Décision Page 8 [Traduction] [...] Je suis d’avis que, pour des raisons médicales, M m e Hutchinson est incapable de travailler efficacement à l’immeuble Queen Square, et j’estime qu’il est raisonnable de sa part de refuser de travailler d’ici à ce que son état de santé s’améliore. Cela étant dit, je n’ai aucune raison d’affirmer que ce lieu de travail est d’aucune façon insatisfaisant ou dangereux pour d’autres employés, et je ne fais pas de recommandations à propos des études environnementales qu’il y aurait lieu de mener à l’avenir ou concernant les modifications à apporter au lieu de travail précis de M m e Hutchinson ou à l’immeuble Queen Square en général.

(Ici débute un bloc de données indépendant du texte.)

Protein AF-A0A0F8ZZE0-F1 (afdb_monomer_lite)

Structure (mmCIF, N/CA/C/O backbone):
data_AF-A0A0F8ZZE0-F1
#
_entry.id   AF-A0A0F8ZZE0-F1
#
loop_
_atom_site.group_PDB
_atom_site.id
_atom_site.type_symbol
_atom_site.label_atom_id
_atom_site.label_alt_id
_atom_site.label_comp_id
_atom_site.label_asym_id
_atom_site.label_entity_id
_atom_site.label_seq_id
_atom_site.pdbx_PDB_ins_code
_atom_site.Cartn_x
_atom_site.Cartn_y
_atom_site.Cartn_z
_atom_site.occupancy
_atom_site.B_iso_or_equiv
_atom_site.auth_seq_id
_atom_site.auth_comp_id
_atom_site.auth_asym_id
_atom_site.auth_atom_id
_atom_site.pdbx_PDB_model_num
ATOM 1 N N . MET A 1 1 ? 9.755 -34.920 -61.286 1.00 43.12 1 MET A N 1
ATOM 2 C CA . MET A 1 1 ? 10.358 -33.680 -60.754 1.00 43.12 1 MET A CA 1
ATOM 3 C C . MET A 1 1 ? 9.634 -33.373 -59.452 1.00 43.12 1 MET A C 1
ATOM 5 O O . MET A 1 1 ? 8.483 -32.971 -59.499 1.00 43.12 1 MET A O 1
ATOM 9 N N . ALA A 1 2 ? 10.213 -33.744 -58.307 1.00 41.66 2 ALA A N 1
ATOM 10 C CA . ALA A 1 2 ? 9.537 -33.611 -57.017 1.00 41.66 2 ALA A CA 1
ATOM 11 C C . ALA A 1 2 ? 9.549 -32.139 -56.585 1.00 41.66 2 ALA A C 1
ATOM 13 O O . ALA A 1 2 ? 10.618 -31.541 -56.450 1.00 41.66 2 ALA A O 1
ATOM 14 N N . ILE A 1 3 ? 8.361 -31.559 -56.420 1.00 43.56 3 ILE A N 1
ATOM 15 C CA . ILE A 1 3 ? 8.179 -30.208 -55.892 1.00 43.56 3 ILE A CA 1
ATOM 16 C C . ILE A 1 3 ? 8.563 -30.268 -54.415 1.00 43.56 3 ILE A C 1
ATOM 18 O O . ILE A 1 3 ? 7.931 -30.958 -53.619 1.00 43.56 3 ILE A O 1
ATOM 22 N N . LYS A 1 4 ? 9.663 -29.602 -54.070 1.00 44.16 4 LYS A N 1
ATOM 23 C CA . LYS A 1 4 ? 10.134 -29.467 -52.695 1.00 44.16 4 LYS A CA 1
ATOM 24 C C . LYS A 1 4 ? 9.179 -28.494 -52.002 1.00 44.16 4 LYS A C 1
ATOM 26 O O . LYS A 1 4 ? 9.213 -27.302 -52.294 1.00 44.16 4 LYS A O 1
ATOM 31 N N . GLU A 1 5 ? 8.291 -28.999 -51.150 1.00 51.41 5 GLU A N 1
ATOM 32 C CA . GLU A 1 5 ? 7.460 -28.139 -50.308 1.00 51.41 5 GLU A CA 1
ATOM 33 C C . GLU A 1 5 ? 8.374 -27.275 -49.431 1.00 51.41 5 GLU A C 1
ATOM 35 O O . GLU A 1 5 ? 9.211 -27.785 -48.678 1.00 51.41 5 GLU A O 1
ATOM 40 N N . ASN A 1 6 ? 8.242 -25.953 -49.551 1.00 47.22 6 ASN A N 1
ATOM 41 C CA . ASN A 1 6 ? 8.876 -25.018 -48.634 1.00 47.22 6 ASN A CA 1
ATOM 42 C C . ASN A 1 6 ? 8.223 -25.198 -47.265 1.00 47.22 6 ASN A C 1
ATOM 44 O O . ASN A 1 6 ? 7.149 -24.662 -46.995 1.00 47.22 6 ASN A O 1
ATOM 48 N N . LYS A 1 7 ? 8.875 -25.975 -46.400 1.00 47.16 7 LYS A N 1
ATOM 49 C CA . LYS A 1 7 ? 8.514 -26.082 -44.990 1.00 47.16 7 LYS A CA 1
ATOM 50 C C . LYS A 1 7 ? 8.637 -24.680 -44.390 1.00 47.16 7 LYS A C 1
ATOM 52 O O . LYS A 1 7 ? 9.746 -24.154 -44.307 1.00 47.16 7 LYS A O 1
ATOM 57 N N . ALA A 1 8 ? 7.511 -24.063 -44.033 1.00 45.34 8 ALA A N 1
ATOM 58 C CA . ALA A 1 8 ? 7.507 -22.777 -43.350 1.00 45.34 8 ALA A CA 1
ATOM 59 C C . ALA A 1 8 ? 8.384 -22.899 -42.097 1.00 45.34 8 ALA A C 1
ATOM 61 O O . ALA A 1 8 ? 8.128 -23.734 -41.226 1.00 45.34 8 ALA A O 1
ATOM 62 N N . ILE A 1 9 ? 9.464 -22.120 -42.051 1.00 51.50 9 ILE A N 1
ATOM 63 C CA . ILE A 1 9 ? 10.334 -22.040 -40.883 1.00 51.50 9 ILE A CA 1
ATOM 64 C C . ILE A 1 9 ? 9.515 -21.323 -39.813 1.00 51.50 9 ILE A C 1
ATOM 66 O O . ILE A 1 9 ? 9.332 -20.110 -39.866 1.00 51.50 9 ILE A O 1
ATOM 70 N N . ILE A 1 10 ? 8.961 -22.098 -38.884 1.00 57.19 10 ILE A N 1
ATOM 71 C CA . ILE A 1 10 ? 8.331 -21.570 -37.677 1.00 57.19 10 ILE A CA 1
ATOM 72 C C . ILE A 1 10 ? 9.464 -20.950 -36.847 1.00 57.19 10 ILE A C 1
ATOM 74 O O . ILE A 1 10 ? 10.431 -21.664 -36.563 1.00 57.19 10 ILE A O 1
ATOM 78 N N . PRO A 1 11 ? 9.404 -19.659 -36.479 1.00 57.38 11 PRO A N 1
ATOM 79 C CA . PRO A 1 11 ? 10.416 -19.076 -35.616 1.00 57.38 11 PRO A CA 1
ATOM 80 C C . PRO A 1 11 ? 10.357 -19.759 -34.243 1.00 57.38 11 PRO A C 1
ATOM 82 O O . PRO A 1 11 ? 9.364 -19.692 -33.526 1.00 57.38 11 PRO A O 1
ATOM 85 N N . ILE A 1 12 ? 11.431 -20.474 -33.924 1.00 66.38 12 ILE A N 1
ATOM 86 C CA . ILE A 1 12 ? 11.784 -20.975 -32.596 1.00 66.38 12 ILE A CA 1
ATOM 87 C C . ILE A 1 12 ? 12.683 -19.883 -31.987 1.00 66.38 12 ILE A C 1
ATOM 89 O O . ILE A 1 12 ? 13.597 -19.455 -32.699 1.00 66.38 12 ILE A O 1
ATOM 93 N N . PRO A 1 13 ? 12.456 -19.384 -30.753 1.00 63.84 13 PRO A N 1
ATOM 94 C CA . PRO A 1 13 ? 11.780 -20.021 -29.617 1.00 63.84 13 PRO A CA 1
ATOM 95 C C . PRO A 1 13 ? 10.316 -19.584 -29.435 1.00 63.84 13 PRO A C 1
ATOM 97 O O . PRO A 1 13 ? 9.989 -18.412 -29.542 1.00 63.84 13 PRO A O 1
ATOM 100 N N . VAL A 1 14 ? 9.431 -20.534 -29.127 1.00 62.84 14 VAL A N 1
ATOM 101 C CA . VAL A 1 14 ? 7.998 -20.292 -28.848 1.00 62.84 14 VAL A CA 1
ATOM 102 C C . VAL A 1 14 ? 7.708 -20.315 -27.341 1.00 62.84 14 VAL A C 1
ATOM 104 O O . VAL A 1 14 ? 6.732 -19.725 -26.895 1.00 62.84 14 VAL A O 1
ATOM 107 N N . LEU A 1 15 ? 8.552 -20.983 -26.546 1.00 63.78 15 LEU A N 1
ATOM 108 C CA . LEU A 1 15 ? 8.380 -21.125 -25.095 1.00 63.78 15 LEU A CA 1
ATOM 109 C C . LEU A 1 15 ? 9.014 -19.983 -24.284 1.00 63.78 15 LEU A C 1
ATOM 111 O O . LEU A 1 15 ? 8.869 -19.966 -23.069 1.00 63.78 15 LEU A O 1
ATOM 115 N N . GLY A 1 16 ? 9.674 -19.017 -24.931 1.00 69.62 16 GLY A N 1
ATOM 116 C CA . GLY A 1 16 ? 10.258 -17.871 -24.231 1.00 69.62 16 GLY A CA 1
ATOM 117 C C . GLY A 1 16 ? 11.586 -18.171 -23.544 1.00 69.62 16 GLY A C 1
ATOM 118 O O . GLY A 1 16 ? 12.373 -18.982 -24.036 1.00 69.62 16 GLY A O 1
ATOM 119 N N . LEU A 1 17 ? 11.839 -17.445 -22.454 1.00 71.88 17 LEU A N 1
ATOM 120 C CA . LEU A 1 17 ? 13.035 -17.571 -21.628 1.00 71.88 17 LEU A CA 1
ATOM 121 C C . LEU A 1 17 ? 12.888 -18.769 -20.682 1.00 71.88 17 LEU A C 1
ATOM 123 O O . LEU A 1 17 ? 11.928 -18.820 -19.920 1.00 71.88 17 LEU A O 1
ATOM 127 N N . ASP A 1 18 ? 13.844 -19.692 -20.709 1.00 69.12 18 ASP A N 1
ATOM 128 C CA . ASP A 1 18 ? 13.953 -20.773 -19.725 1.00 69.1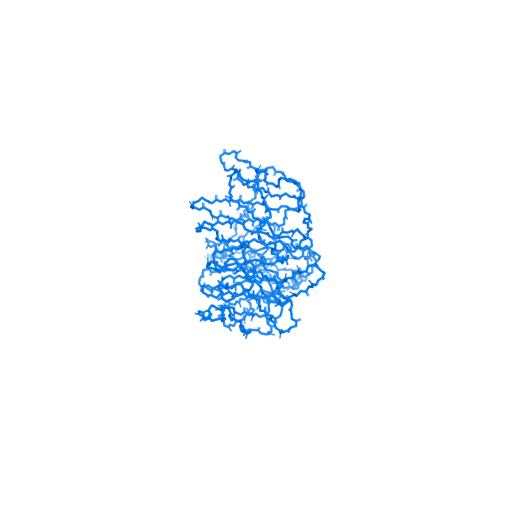2 18 ASP A CA 1
ATOM 129 C C . ASP A 1 18 ? 15.394 -20.823 -19.223 1.00 69.12 18 ASP A C 1
ATOM 131 O O . ASP A 1 18 ? 16.321 -21.068 -19.996 1.00 69.12 18 ASP A O 1
ATOM 135 N N . THR A 1 19 ? 15.573 -20.541 -17.935 1.00 69.56 19 THR A N 1
ATOM 136 C CA . THR A 1 19 ? 16.865 -20.573 -17.235 1.00 69.56 19 THR A CA 1
ATOM 137 C C . THR A 1 19 ? 16.922 -21.673 -16.179 1.00 69.56 19 THR A C 1
ATOM 139 O O . THR A 1 19 ? 17.911 -21.772 -15.458 1.00 69.56 19 THR A O 1
ATOM 142 N N . SER A 1 20 ? 15.885 -22.514 -16.090 1.00 66.62 20 SER A N 1
ATOM 143 C CA . SER A 1 20 ? 15.729 -23.519 -15.031 1.00 66.62 20 SER A CA 1
ATOM 144 C C . SER A 1 20 ? 16.744 -24.666 -15.115 1.00 66.62 20 SER A C 1
ATOM 146 O O . SER A 1 20 ? 16.881 -25.461 -14.183 1.00 66.62 20 SER A O 1
ATOM 148 N N . GLY A 1 21 ? 17.482 -24.765 -16.225 1.00 68.19 21 GLY A N 1
ATOM 149 C CA . GLY A 1 21 ? 18.498 -25.784 -16.429 1.00 68.19 21 GLY A CA 1
ATOM 150 C C . GLY A 1 21 ? 19.686 -25.315 -17.274 1.00 68.19 21 GLY A C 1
ATOM 151 O O . GLY A 1 21 ? 19.659 -24.256 -17.895 1.00 68.19 21 GLY A O 1
ATOM 152 N N . PRO A 1 22 ? 20.761 -26.116 -17.338 1.00 68.50 22 PRO A N 1
ATOM 153 C CA . PRO A 1 22 ? 21.862 -25.891 -18.267 1.00 68.50 22 PRO A CA 1
ATOM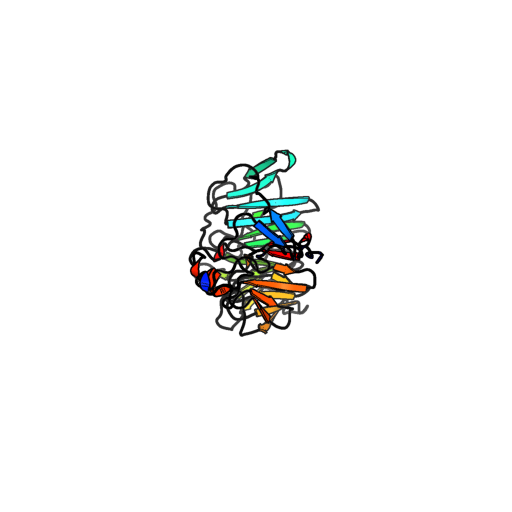 154 C C . PRO A 1 22 ? 21.354 -25.899 -19.717 1.00 68.50 22 PRO A C 1
ATOM 156 O O . PRO A 1 22 ? 20.567 -26.772 -20.076 1.00 68.50 22 PRO A O 1
ATOM 159 N N . GLY A 1 23 ? 21.872 -25.010 -20.574 1.00 66.88 23 GLY A N 1
ATOM 160 C CA . GLY A 1 23 ? 21.489 -24.863 -21.995 1.00 66.88 23 GLY A CA 1
ATOM 161 C C . GLY A 1 23 ? 21.202 -26.155 -22.787 1.00 66.88 23 GLY A C 1
ATOM 162 O O . GLY A 1 23 ? 20.245 -26.176 -23.555 1.00 66.88 23 GLY A O 1
ATOM 163 N N . PRO A 1 24 ? 21.965 -27.253 -22.616 1.00 74.06 24 PRO A N 1
ATOM 164 C CA . PRO A 1 24 ? 21.698 -28.521 -23.305 1.00 74.06 24 PRO A CA 1
ATOM 165 C C . PRO A 1 24 ? 20.440 -29.281 -22.850 1.00 74.06 24 PRO A C 1
ATOM 167 O O . PRO A 1 24 ? 19.980 -30.160 -23.579 1.00 74.06 24 PRO A O 1
ATOM 170 N N . LEU A 1 25 ? 19.931 -29.002 -21.647 1.00 73.25 25 LEU A N 1
ATOM 171 C CA . LEU A 1 25 ? 18.750 -29.642 -21.051 1.00 73.25 25 LEU A CA 1
ATOM 172 C C . LEU A 1 25 ? 17.470 -28.819 -21.240 1.00 73.25 25 LEU A C 1
ATOM 174 O O . LEU A 1 25 ? 16.380 -29.339 -21.012 1.00 73.25 25 LEU A O 1
ATOM 178 N N . ILE A 1 26 ? 17.606 -27.567 -21.673 1.00 72.25 26 ILE A N 1
ATOM 179 C CA . ILE A 1 26 ? 16.483 -26.684 -21.974 1.00 72.25 26 ILE A CA 1
ATOM 180 C C . ILE A 1 26 ? 15.825 -27.136 -23.287 1.00 72.25 26 ILE A C 1
ATOM 182 O O . ILE A 1 26 ? 16.501 -27.503 -24.255 1.00 72.25 26 ILE A O 1
ATOM 186 N N . ASP A 1 27 ? 14.487 -27.147 -23.321 1.00 74.75 27 ASP A N 1
ATOM 187 C CA . ASP A 1 27 ? 13.725 -27.478 -24.528 1.00 74.75 27 ASP A CA 1
ATOM 188 C C . ASP A 1 27 ? 14.178 -26.561 -25.671 1.00 74.75 27 ASP A C 1
ATOM 190 O O . ASP A 1 27 ? 14.260 -25.346 -25.516 1.00 74.75 27 ASP A O 1
ATOM 194 N N . ARG A 1 28 ? 14.427 -27.126 -26.857 1.00 70.00 28 ARG A N 1
ATOM 195 C CA . ARG A 1 28 ? 14.842 -26.366 -28.049 1.00 70.00 28 ARG A CA 1
ATOM 196 C C . ARG A 1 28 ? 13.866 -25.249 -28.423 1.00 70.00 28 ARG A C 1
ATOM 198 O O . ARG A 1 28 ? 14.218 -24.395 -29.227 1.00 70.00 28 ARG A O 1
ATOM 205 N N . ARG A 1 29 ? 12.629 -25.300 -27.925 1.00 72.31 29 ARG A N 1
ATOM 206 C CA . ARG A 1 29 ? 11.595 -24.279 -28.113 1.00 72.31 29 ARG A CA 1
ATOM 207 C C . ARG A 1 29 ? 11.708 -23.102 -27.153 1.00 72.31 29 ARG A C 1
ATOM 209 O O . ARG A 1 29 ? 11.035 -22.108 -27.411 1.00 72.31 29 ARG A O 1
ATOM 216 N N . ALA A 1 30 ? 12.501 -23.200 -26.097 1.00 70.38 30 ALA A N 1
ATOM 217 C CA . ALA A 1 30 ? 12.865 -22.094 -25.227 1.00 70.38 30 ALA A CA 1
ATOM 218 C C . ALA A 1 30 ? 14.258 -21.573 -25.607 1.00 70.38 30 ALA A C 1
ATOM 220 O O . ALA A 1 30 ? 15.008 -22.221 -26.340 1.00 70.38 30 ALA A O 1
ATOM 221 N N . THR A 1 31 ? 14.597 -20.378 -25.146 1.00 71.62 31 THR A N 1
ATOM 222 C CA . THR A 1 31 ? 15.944 -19.825 -25.277 1.00 71.62 31 THR A CA 1
ATOM 223 C C . THR A 1 31 ? 16.462 -19.411 -23.907 1.00 71.62 31 THR A C 1
ATOM 225 O O . THR A 1 31 ? 15.702 -18.823 -23.142 1.00 71.62 31 THR A O 1
ATOM 228 N N . PRO A 1 32 ? 17.735 -19.680 -23.583 1.00 68.62 32 PRO A N 1
ATOM 229 C CA . PRO A 1 32 ? 18.332 -19.218 -22.335 1.00 68.62 32 PRO A CA 1
ATOM 230 C C . PRO A 1 32 ? 18.637 -17.711 -22.341 1.00 68.62 32 PRO A C 1
ATOM 232 O O . PRO A 1 32 ? 18.821 -17.136 -21.278 1.00 68.62 32 PRO A O 1
ATOM 235 N N . ASP A 1 33 ? 18.666 -17.062 -23.515 1.00 68.19 33 ASP A N 1
ATOM 236 C CA . ASP A 1 33 ? 19.084 -15.661 -23.671 1.00 68.19 33 ASP A CA 1
ATOM 237 C C . ASP A 1 33 ? 18.136 -14.874 -24.595 1.00 68.19 33 ASP A C 1
ATOM 239 O O . ASP A 1 33 ? 18.424 -14.589 -25.760 1.00 68.19 33 ASP A O 1
ATOM 243 N N . CYS A 1 34 ? 16.964 -14.505 -24.074 1.00 67.50 34 CYS A N 1
ATOM 244 C CA . CYS A 1 34 ? 16.015 -13.608 -24.743 1.00 67.50 34 CYS A CA 1
ATOM 245 C C . CYS A 1 34 ? 16.268 -12.145 -24.330 1.00 67.50 34 CYS A C 1
ATOM 247 O O . CYS A 1 34 ? 15.710 -11.673 -23.341 1.00 67.50 34 CYS A O 1
ATOM 249 N N . GLN A 1 35 ? 17.077 -11.391 -25.084 1.00 71.94 35 GLN A N 1
ATOM 250 C CA . GLN A 1 35 ? 17.283 -9.955 -24.823 1.00 71.94 35 GLN A CA 1
ATOM 251 C C . GLN A 1 35 ? 16.472 -9.067 -25.773 1.00 71.94 35 GLN A C 1
ATOM 253 O O . GLN A 1 35 ? 16.494 -9.264 -26.983 1.00 71.94 35 GLN A O 1
ATOM 258 N N . ASN A 1 36 ? 15.795 -8.045 -25.229 1.00 72.88 36 ASN A N 1
ATOM 259 C CA . ASN A 1 36 ? 15.036 -7.020 -25.973 1.00 72.88 36 ASN A CA 1
ATOM 260 C C . ASN A 1 36 ? 13.981 -7.556 -26.959 1.00 72.88 36 ASN A C 1
ATOM 262 O O . ASN A 1 36 ? 13.561 -6.855 -27.883 1.00 72.88 36 ASN A O 1
ATOM 266 N N . VAL A 1 37 ? 13.525 -8.783 -26.734 1.00 74.31 37 VAL A N 1
ATOM 267 C CA . VAL A 1 37 ? 12.513 -9.465 -27.533 1.00 74.31 37 VAL A CA 1
ATOM 268 C C . VAL A 1 37 ? 11.325 -9.783 -26.633 1.00 74.31 37 VAL A C 1
ATOM 270 O O . VAL A 1 37 ? 11.501 -10.261 -25.515 1.00 74.31 37 VAL A O 1
ATOM 273 N N . ARG A 1 38 ? 10.119 -9.511 -27.127 1.00 73.44 38 ARG A N 1
ATOM 274 C CA . ARG A 1 38 ? 8.847 -9.922 -26.535 1.00 73.44 38 ARG A CA 1
ATOM 275 C C . ARG A 1 38 ? 8.248 -11.009 -27.420 1.00 73.44 38 ARG A C 1
ATOM 277 O O . ARG A 1 38 ? 8.214 -10.859 -28.639 1.00 73.44 38 ARG A O 1
ATOM 284 N N . ILE A 1 39 ? 7.808 -12.107 -26.819 1.00 72.12 39 ILE A N 1
ATOM 285 C CA . ILE A 1 39 ? 7.171 -13.208 -27.544 1.00 72.12 39 ILE A CA 1
ATOM 286 C C . ILE A 1 39 ? 5.710 -13.225 -27.133 1.00 72.12 39 ILE A C 1
ATOM 288 O O . ILE A 1 39 ? 5.386 -13.538 -25.993 1.00 72.12 39 ILE A O 1
ATOM 292 N N . GLU A 1 40 ? 4.837 -12.862 -28.065 1.00 68.88 40 GLU A N 1
ATOM 293 C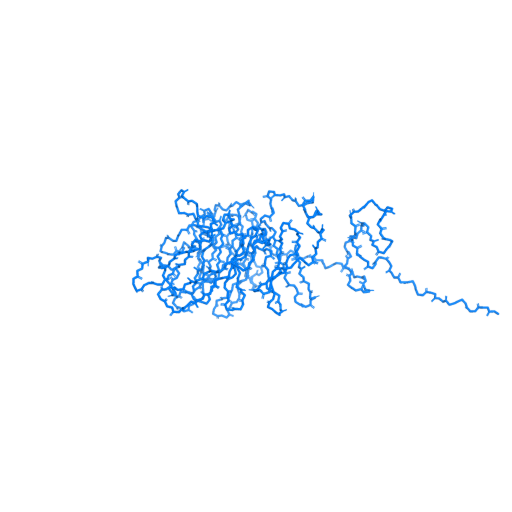 CA . GLU A 1 40 ? 3.398 -12.854 -27.852 1.00 68.88 40 GLU A CA 1
ATOM 294 C C . GLU A 1 40 ? 2.767 -13.918 -28.750 1.00 68.88 40 GLU A C 1
ATOM 296 O O . GLU A 1 40 ? 2.682 -13.775 -29.973 1.00 68.88 40 GLU A O 1
ATOM 301 N N . ARG A 1 41 ? 2.337 -15.026 -28.134 1.00 70.44 41 ARG A N 1
ATOM 302 C CA . ARG A 1 41 ? 1.772 -16.201 -28.819 1.00 70.44 41 ARG A CA 1
ATOM 303 C C . ARG A 1 41 ? 2.711 -16.745 -29.906 1.00 70.44 41 ARG A C 1
ATOM 305 O O . ARG A 1 41 ? 3.625 -17.501 -29.607 1.00 70.44 41 ARG A O 1
ATOM 312 N N . THR A 1 42 ? 2.469 -16.396 -31.168 1.00 68.38 42 THR A N 1
ATOM 313 C CA . THR A 1 42 ? 3.241 -16.851 -32.336 1.00 68.38 42 THR A CA 1
ATOM 314 C C . THR A 1 42 ? 4.076 -15.738 -32.970 1.00 68.38 42 THR A C 1
ATOM 316 O O . THR A 1 42 ? 4.642 -15.946 -34.041 1.00 68.38 42 THR A O 1
ATOM 319 N N . GLN A 1 43 ? 4.112 -14.544 -32.373 1.00 71.44 43 GLN A N 1
ATOM 320 C CA . GLN A 1 43 ? 4.842 -13.397 -32.899 1.00 71.44 43 GLN A CA 1
ATOM 321 C C . GLN A 1 43 ? 6.020 -13.040 -32.002 1.00 71.44 43 GLN A C 1
ATOM 323 O O . GLN A 1 43 ? 5.904 -12.965 -30.781 1.00 71.44 43 GLN A O 1
ATOM 328 N N . ILE A 1 44 ? 7.155 -12.785 -32.646 1.00 75.31 44 ILE A N 1
ATOM 329 C CA . ILE A 1 44 ? 8.344 -12.227 -32.016 1.00 75.31 44 ILE A CA 1
ATOM 330 C C . ILE A 1 44 ? 8.337 -10.732 -32.323 1.00 75.31 44 ILE A C 1
ATOM 332 O O . ILE A 1 44 ? 8.394 -10.333 -33.486 1.00 75.31 44 ILE A O 1
ATOM 336 N N . GLN A 1 45 ? 8.244 -9.914 -31.284 1.00 79.06 45 GLN A N 1
ATOM 337 C CA . GLN A 1 45 ? 8.220 -8.460 -31.368 1.00 79.06 45 GLN A CA 1
ATOM 338 C C . GLN A 1 45 ? 9.420 -7.869 -30.621 1.00 79.06 45 GLN A C 1
ATOM 340 O O . GLN A 1 45 ? 10.021 -8.502 -29.750 1.00 79.06 45 GLN A O 1
ATOM 345 N N . LYS A 1 46 ? 9.793 -6.635 -30.962 1.00 79.56 46 LYS A N 1
ATOM 346 C CA . LYS A 1 46 ? 10.778 -5.886 -30.177 1.00 79.56 46 LYS A CA 1
ATOM 347 C C . LYS A 1 46 ? 10.148 -5.523 -28.830 1.00 79.56 46 LYS A C 1
ATOM 349 O O . LYS A 1 46 ? 9.002 -5.084 -28.801 1.00 79.56 46 LYS A O 1
ATOM 354 N N . LYS A 1 47 ? 10.895 -5.678 -27.734 1.00 76.31 47 LYS A N 1
ATOM 355 C CA . LYS A 1 47 ? 10.460 -5.211 -26.412 1.00 76.31 47 LYS A CA 1
ATOM 356 C C . LYS A 1 47 ? 10.198 -3.703 -26.454 1.00 76.31 47 LYS A C 1
ATOM 358 O O . LYS A 1 47 ? 10.942 -2.955 -27.095 1.00 76.31 47 LYS A O 1
ATOM 363 N N . GLU A 1 48 ? 9.151 -3.271 -25.767 1.00 75.31 48 GLU A N 1
ATOM 364 C CA . GLU A 1 48 ? 8.845 -1.856 -25.579 1.00 75.31 48 GLU A CA 1
ATOM 365 C C . GLU A 1 48 ? 10.050 -1.142 -24.946 1.00 75.31 48 GLU A C 1
ATOM 367 O O . GLU A 1 48 ? 10.668 -1.634 -23.998 1.00 75.31 48 GLU A O 1
ATOM 372 N N . GLY A 1 49 ? 10.437 -0.009 -25.536 1.00 76.31 49 GLY A N 1
ATOM 373 C CA . GLY A 1 49 ? 11.463 0.857 -24.963 1.00 76.31 49 GLY A CA 1
ATOM 374 C C . GLY A 1 49 ? 10.894 1.688 -23.816 1.00 76.31 49 GLY A C 1
ATOM 375 O O . GLY A 1 49 ? 9.681 1.800 -23.667 1.00 76.31 49 GLY A O 1
ATOM 376 N N . TYR A 1 50 ? 11.771 2.311 -23.037 1.00 80.50 50 TYR A N 1
ATOM 377 C CA . TYR A 1 50 ? 11.382 3.299 -22.036 1.00 80.50 50 TYR A CA 1
ATOM 378 C C . TYR A 1 50 ? 11.830 4.694 -22.477 1.00 80.50 50 TYR A C 1
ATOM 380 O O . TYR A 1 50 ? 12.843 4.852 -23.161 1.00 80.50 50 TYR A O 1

Dans une seconde lettre du D r Kirkbride, celle-là datée du 25 octobre 1996, on peut lire ce qui suit (pièce E-25) :

[Traduction] J’aimerais apporter des éclaircissements à propos de la lettre que je vous ai adressée le 18 octobre 1996.

La cause de la maladie de Mme Hutchinson n’est pas du tout claire. Dans ma lettre, je n’ai pas voulu laisser entendre que l’immeuble Queen Square était responsable de sa maladie. Le fait d’être exposée à ce lieu de travail aggrave ses troubles de santé actuels, et c’est pourquoi j’ai affirmé qu’il était raisonnable pour elle de refuser d’y travailler d’ici à ce que son état de santé s’améliore.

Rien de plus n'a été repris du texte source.